Fakat sömürgecilerin unuttuğu bir şey var. Nasıl ki milli mücadele safhasında ve ardından gelen Kurtuluş Savaşıyla kendi topraklarımızı kurtarıp sömürgecileri Türkiye topraklarından atıp yeni bir devlet kurduysak bugünde geçmişte uğradığımız ihanetlere rağmen Orta Doğu’da Türk Askerinin namlusu yeni dengeleri ve yeni sınırları oluşturup birçok sömürgeci hesabı alt üst edeceğini tarih bize gösterecektir.

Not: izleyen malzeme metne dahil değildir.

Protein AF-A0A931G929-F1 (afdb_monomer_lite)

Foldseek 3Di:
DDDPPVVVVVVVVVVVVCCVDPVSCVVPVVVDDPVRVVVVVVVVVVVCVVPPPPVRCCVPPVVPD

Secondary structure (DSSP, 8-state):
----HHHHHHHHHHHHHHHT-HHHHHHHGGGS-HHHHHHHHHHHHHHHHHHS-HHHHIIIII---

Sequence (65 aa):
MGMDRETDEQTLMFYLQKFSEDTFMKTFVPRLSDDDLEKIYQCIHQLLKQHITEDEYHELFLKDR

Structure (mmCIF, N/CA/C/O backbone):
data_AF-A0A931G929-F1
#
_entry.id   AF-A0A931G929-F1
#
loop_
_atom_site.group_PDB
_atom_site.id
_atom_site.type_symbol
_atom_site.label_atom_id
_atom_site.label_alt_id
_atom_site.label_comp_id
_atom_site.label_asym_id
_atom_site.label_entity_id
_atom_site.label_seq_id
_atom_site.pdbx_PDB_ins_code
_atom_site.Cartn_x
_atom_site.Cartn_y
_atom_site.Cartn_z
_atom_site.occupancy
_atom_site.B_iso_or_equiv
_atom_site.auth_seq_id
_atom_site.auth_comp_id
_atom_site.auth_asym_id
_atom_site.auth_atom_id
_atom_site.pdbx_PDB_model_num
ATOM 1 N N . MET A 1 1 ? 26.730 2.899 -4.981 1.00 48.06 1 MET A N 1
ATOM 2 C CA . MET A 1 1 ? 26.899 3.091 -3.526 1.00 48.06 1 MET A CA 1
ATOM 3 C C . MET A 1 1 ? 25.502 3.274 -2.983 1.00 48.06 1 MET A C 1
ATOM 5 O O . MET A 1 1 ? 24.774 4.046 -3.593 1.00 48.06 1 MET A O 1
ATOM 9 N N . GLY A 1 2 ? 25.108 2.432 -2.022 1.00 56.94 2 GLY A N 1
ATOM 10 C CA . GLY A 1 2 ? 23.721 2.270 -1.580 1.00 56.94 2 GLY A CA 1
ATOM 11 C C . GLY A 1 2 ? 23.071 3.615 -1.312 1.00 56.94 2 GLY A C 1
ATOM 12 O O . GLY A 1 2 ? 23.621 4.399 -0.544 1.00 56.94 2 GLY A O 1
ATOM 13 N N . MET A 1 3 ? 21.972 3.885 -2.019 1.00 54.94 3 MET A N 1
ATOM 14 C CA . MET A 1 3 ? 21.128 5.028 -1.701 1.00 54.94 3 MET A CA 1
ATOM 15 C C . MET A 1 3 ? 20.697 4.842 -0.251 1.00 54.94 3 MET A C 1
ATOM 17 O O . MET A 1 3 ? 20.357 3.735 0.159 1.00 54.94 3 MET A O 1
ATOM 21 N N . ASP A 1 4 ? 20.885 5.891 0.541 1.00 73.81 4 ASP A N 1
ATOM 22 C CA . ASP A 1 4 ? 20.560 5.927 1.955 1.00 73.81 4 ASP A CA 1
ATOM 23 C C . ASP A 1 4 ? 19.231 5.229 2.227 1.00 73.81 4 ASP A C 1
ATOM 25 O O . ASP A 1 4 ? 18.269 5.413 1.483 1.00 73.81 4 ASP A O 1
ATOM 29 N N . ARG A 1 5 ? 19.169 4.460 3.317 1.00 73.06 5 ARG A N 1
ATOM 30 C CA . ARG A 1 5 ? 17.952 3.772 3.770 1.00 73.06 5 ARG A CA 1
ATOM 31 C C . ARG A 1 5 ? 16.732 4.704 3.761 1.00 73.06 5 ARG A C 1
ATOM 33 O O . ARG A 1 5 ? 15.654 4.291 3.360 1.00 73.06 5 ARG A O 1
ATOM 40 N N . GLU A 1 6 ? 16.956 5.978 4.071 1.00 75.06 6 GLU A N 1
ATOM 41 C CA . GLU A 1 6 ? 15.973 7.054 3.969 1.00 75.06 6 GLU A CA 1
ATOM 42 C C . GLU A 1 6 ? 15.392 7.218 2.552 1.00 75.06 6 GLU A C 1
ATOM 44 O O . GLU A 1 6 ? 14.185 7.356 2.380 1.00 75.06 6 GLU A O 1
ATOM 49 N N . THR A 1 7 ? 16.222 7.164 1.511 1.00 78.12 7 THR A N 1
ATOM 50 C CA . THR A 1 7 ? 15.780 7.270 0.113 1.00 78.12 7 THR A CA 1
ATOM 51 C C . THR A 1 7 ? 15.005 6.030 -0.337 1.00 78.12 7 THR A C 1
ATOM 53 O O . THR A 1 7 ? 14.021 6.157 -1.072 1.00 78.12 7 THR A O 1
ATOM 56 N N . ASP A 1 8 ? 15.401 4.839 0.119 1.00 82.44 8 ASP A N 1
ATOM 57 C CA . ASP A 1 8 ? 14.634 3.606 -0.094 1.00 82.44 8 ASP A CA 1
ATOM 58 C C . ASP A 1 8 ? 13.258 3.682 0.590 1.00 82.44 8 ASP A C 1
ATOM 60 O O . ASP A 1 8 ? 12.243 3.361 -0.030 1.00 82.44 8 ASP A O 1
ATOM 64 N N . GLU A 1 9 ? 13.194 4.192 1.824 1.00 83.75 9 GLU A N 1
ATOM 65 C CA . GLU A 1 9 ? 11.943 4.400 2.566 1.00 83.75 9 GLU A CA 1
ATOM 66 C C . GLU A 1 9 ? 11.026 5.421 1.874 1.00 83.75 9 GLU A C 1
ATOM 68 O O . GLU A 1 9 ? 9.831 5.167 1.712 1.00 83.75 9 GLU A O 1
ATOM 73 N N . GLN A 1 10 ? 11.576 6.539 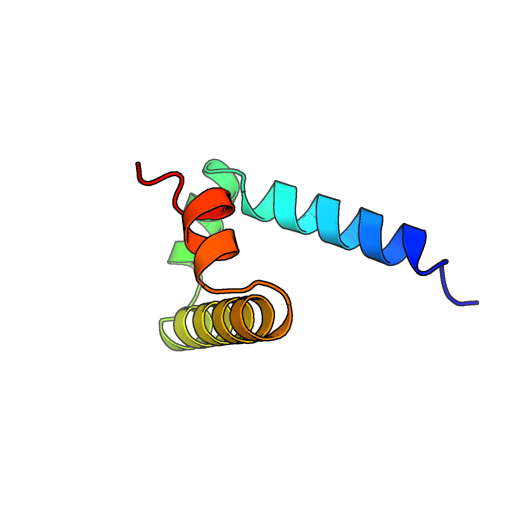1.390 1.00 84.81 10 GLN A N 1
ATOM 74 C CA . GLN A 1 10 ? 10.822 7.536 0.618 1.00 84.81 10 GLN A CA 1
ATOM 75 C C . GLN A 1 10 ? 10.286 6.956 -0.693 1.00 84.81 10 GLN A C 1
ATOM 77 O O . GLN A 1 10 ? 9.134 7.188 -1.067 1.00 84.81 10 GLN A O 1
ATOM 82 N N . THR A 1 11 ? 11.105 6.165 -1.385 1.00 84.56 11 THR A N 1
ATOM 83 C CA . THR A 1 11 ? 10.704 5.499 -2.625 1.00 84.56 11 THR A CA 1
ATOM 84 C C . THR A 1 11 ? 9.580 4.502 -2.356 1.00 84.56 11 THR A C 1
ATOM 86 O O . THR A 1 11 ? 8.572 4.507 -3.065 1.00 84.56 11 THR A O 1
ATOM 89 N N . LEU A 1 12 ? 9.701 3.694 -1.300 1.00 84.38 12 LEU A N 1
ATOM 90 C CA . LEU A 1 12 ? 8.664 2.756 -0.879 1.00 84.38 12 LEU A CA 1
ATOM 91 C C . LEU A 1 12 ? 7.358 3.481 -0.533 1.00 84.38 12 LEU A C 1
ATOM 93 O O . LEU A 1 12 ? 6.294 3.070 -0.994 1.00 84.38 12 LEU A O 1
ATOM 97 N N . MET A 1 13 ? 7.432 4.587 0.213 1.00 84.25 13 MET A N 1
ATOM 98 C CA . MET A 1 13 ? 6.271 5.413 0.550 1.00 84.25 13 MET A CA 1
ATOM 99 C C . MET A 1 13 ? 5.581 5.959 -0.706 1.00 84.25 13 MET A C 1
ATOM 101 O O . MET A 1 13 ? 4.355 5.900 -0.811 1.00 84.25 13 MET A O 1
ATOM 105 N N . PHE A 1 14 ? 6.354 6.433 -1.685 1.00 85.94 14 PHE A N 1
ATOM 106 C CA . PHE A 1 14 ? 5.824 6.908 -2.960 1.00 85.94 14 PHE A CA 1
ATOM 107 C C . PHE A 1 14 ? 5.110 5.794 -3.738 1.00 85.94 14 PHE A C 1
ATOM 109 O O . PHE A 1 14 ? 4.001 6.000 -4.233 1.00 85.94 14 PHE A O 1
ATOM 116 N N . TYR A 1 15 ? 5.698 4.595 -3.812 1.00 82.56 15 TYR A N 1
ATOM 117 C CA . TYR A 1 15 ? 5.038 3.447 -4.435 1.00 82.56 15 TYR A CA 1
ATOM 118 C C . TYR A 1 15 ? 3.746 3.077 -3.708 1.00 82.56 15 TYR A C 1
ATOM 120 O O . TYR A 1 15 ? 2.720 2.917 -4.362 1.00 82.56 15 TYR A O 1
ATOM 128 N N . LEU A 1 16 ? 3.759 2.995 -2.375 1.00 83.38 16 LEU A N 1
ATOM 129 C CA . LEU A 1 16 ? 2.561 2.694 -1.586 1.00 83.38 16 LEU A CA 1
ATOM 130 C C . LEU A 1 16 ? 1.457 3.734 -1.806 1.00 83.38 16 LEU A C 1
ATOM 132 O O . LEU A 1 16 ? 0.300 3.362 -1.970 1.00 83.38 16 LEU A O 1
ATOM 136 N N . GLN A 1 17 ? 1.800 5.022 -1.904 1.00 84.81 17 GLN A N 1
ATOM 137 C CA . GLN A 1 17 ? 0.835 6.063 -2.269 1.00 84.81 17 GLN A CA 1
ATOM 138 C C . GLN A 1 17 ? 0.242 5.850 -3.664 1.00 84.81 17 GLN A C 1
ATOM 140 O O . GLN A 1 17 ? -0.965 6.006 -3.833 1.00 84.81 17 GLN A O 1
ATOM 145 N N . LYS A 1 18 ? 1.059 5.462 -4.652 1.00 84.62 18 LYS A N 1
ATOM 146 C CA . LYS A 1 18 ? 0.572 5.094 -5.991 1.00 84.62 18 LYS A CA 1
ATOM 147 C C . LYS A 1 18 ? -0.351 3.885 -5.953 1.00 84.62 18 LYS A C 1
ATOM 149 O O . LYS A 1 18 ? -1.369 3.887 -6.640 1.00 84.62 18 LYS A O 1
ATOM 154 N N . PHE A 1 19 ? -0.028 2.888 -5.132 1.00 79.25 19 PHE A N 1
ATOM 155 C CA . PHE A 1 19 ? -0.919 1.761 -4.895 1.00 79.25 19 PHE A CA 1
ATOM 156 C C . PHE A 1 19 ? -2.236 2.214 -4.268 1.00 79.25 19 PHE A C 1
ATOM 158 O O . PHE A 1 19 ? -3.254 1.713 -4.706 1.00 79.25 19 PHE A O 1
ATOM 165 N N . SER A 1 20 ? -2.251 3.189 -3.353 1.00 77.75 20 SER A N 1
ATOM 166 C CA . SER A 1 20 ? -3.476 3.770 -2.771 1.00 77.75 20 SER A CA 1
ATOM 167 C C . SER A 1 20 ? -4.347 4.575 -3.746 1.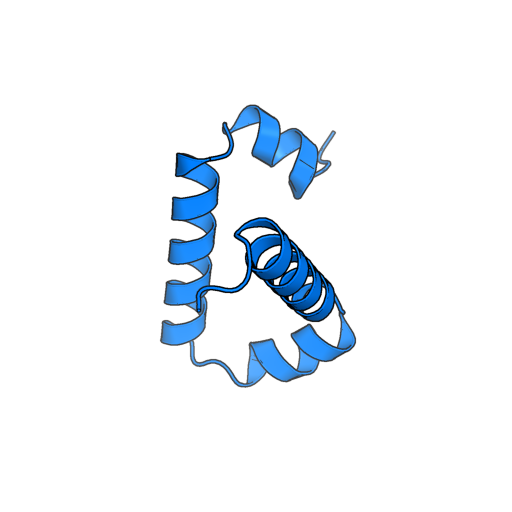00 77.75 20 SER A C 1
ATOM 169 O O . SER A 1 20 ? -5.468 4.936 -3.393 1.00 77.75 20 SER A O 1
ATOM 171 N N . GLU A 1 21 ? -3.884 4.879 -4.963 1.00 88.50 21 GLU A N 1
ATOM 172 C CA . GLU A 1 21 ? -4.717 5.569 -5.949 1.00 88.50 21 GLU A CA 1
ATOM 173 C C . GLU A 1 21 ? -5.789 4.627 -6.523 1.00 88.50 21 GLU A C 1
ATOM 175 O O . GLU A 1 21 ? -5.486 3.688 -7.261 1.00 88.50 21 GLU A O 1
ATOM 180 N N . ASP A 1 22 ? -7.063 4.942 -6.273 1.00 83.44 22 ASP A N 1
ATOM 181 C CA . ASP A 1 22 ? -8.245 4.219 -6.774 1.00 83.44 22 ASP A CA 1
ATOM 182 C C . ASP A 1 22 ? -8.163 3.887 -8.275 1.00 83.44 22 ASP A C 1
ATOM 184 O O . ASP A 1 22 ? -8.498 2.786 -8.711 1.00 83.44 22 ASP A O 1
ATOM 188 N N . THR A 1 23 ? -7.698 4.840 -9.087 1.00 87.75 23 THR A N 1
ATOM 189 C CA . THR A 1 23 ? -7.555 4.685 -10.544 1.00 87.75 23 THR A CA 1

Şu unutulmamalıdır ki Orta Doğu ve hatta dünyanın yeni nizamı Türkiyesiz, Türksüz ve Türk Askersiz oluşamaz. Çünkü Tarihe yön veren bir millet tarih dışı bırakılamaz.




[1] Prof.Dr. Davut Dursun, Orta Doğuda Siyaset, Anadolu Üniversitesi Ders Kitabı, Aöf Yayını, no; 3035, bas.5, Eskişehir, 2015, s.3-4.
[2] William L. Cleveland, Modern Orta Doğu Tarihi, Agorakitaplığı, Ter.Mehmet Harmancı, bas.2, İstanbul, 2015, s.vii.
[3] Prof.Dr. Davut Dursun, Orta Doğuda Siyaset, Anadolu Üniversitesi Ders Kitabı, Aöf Yayını, no; 3035, bas.5, Eskişehir, 2015, s.8-9.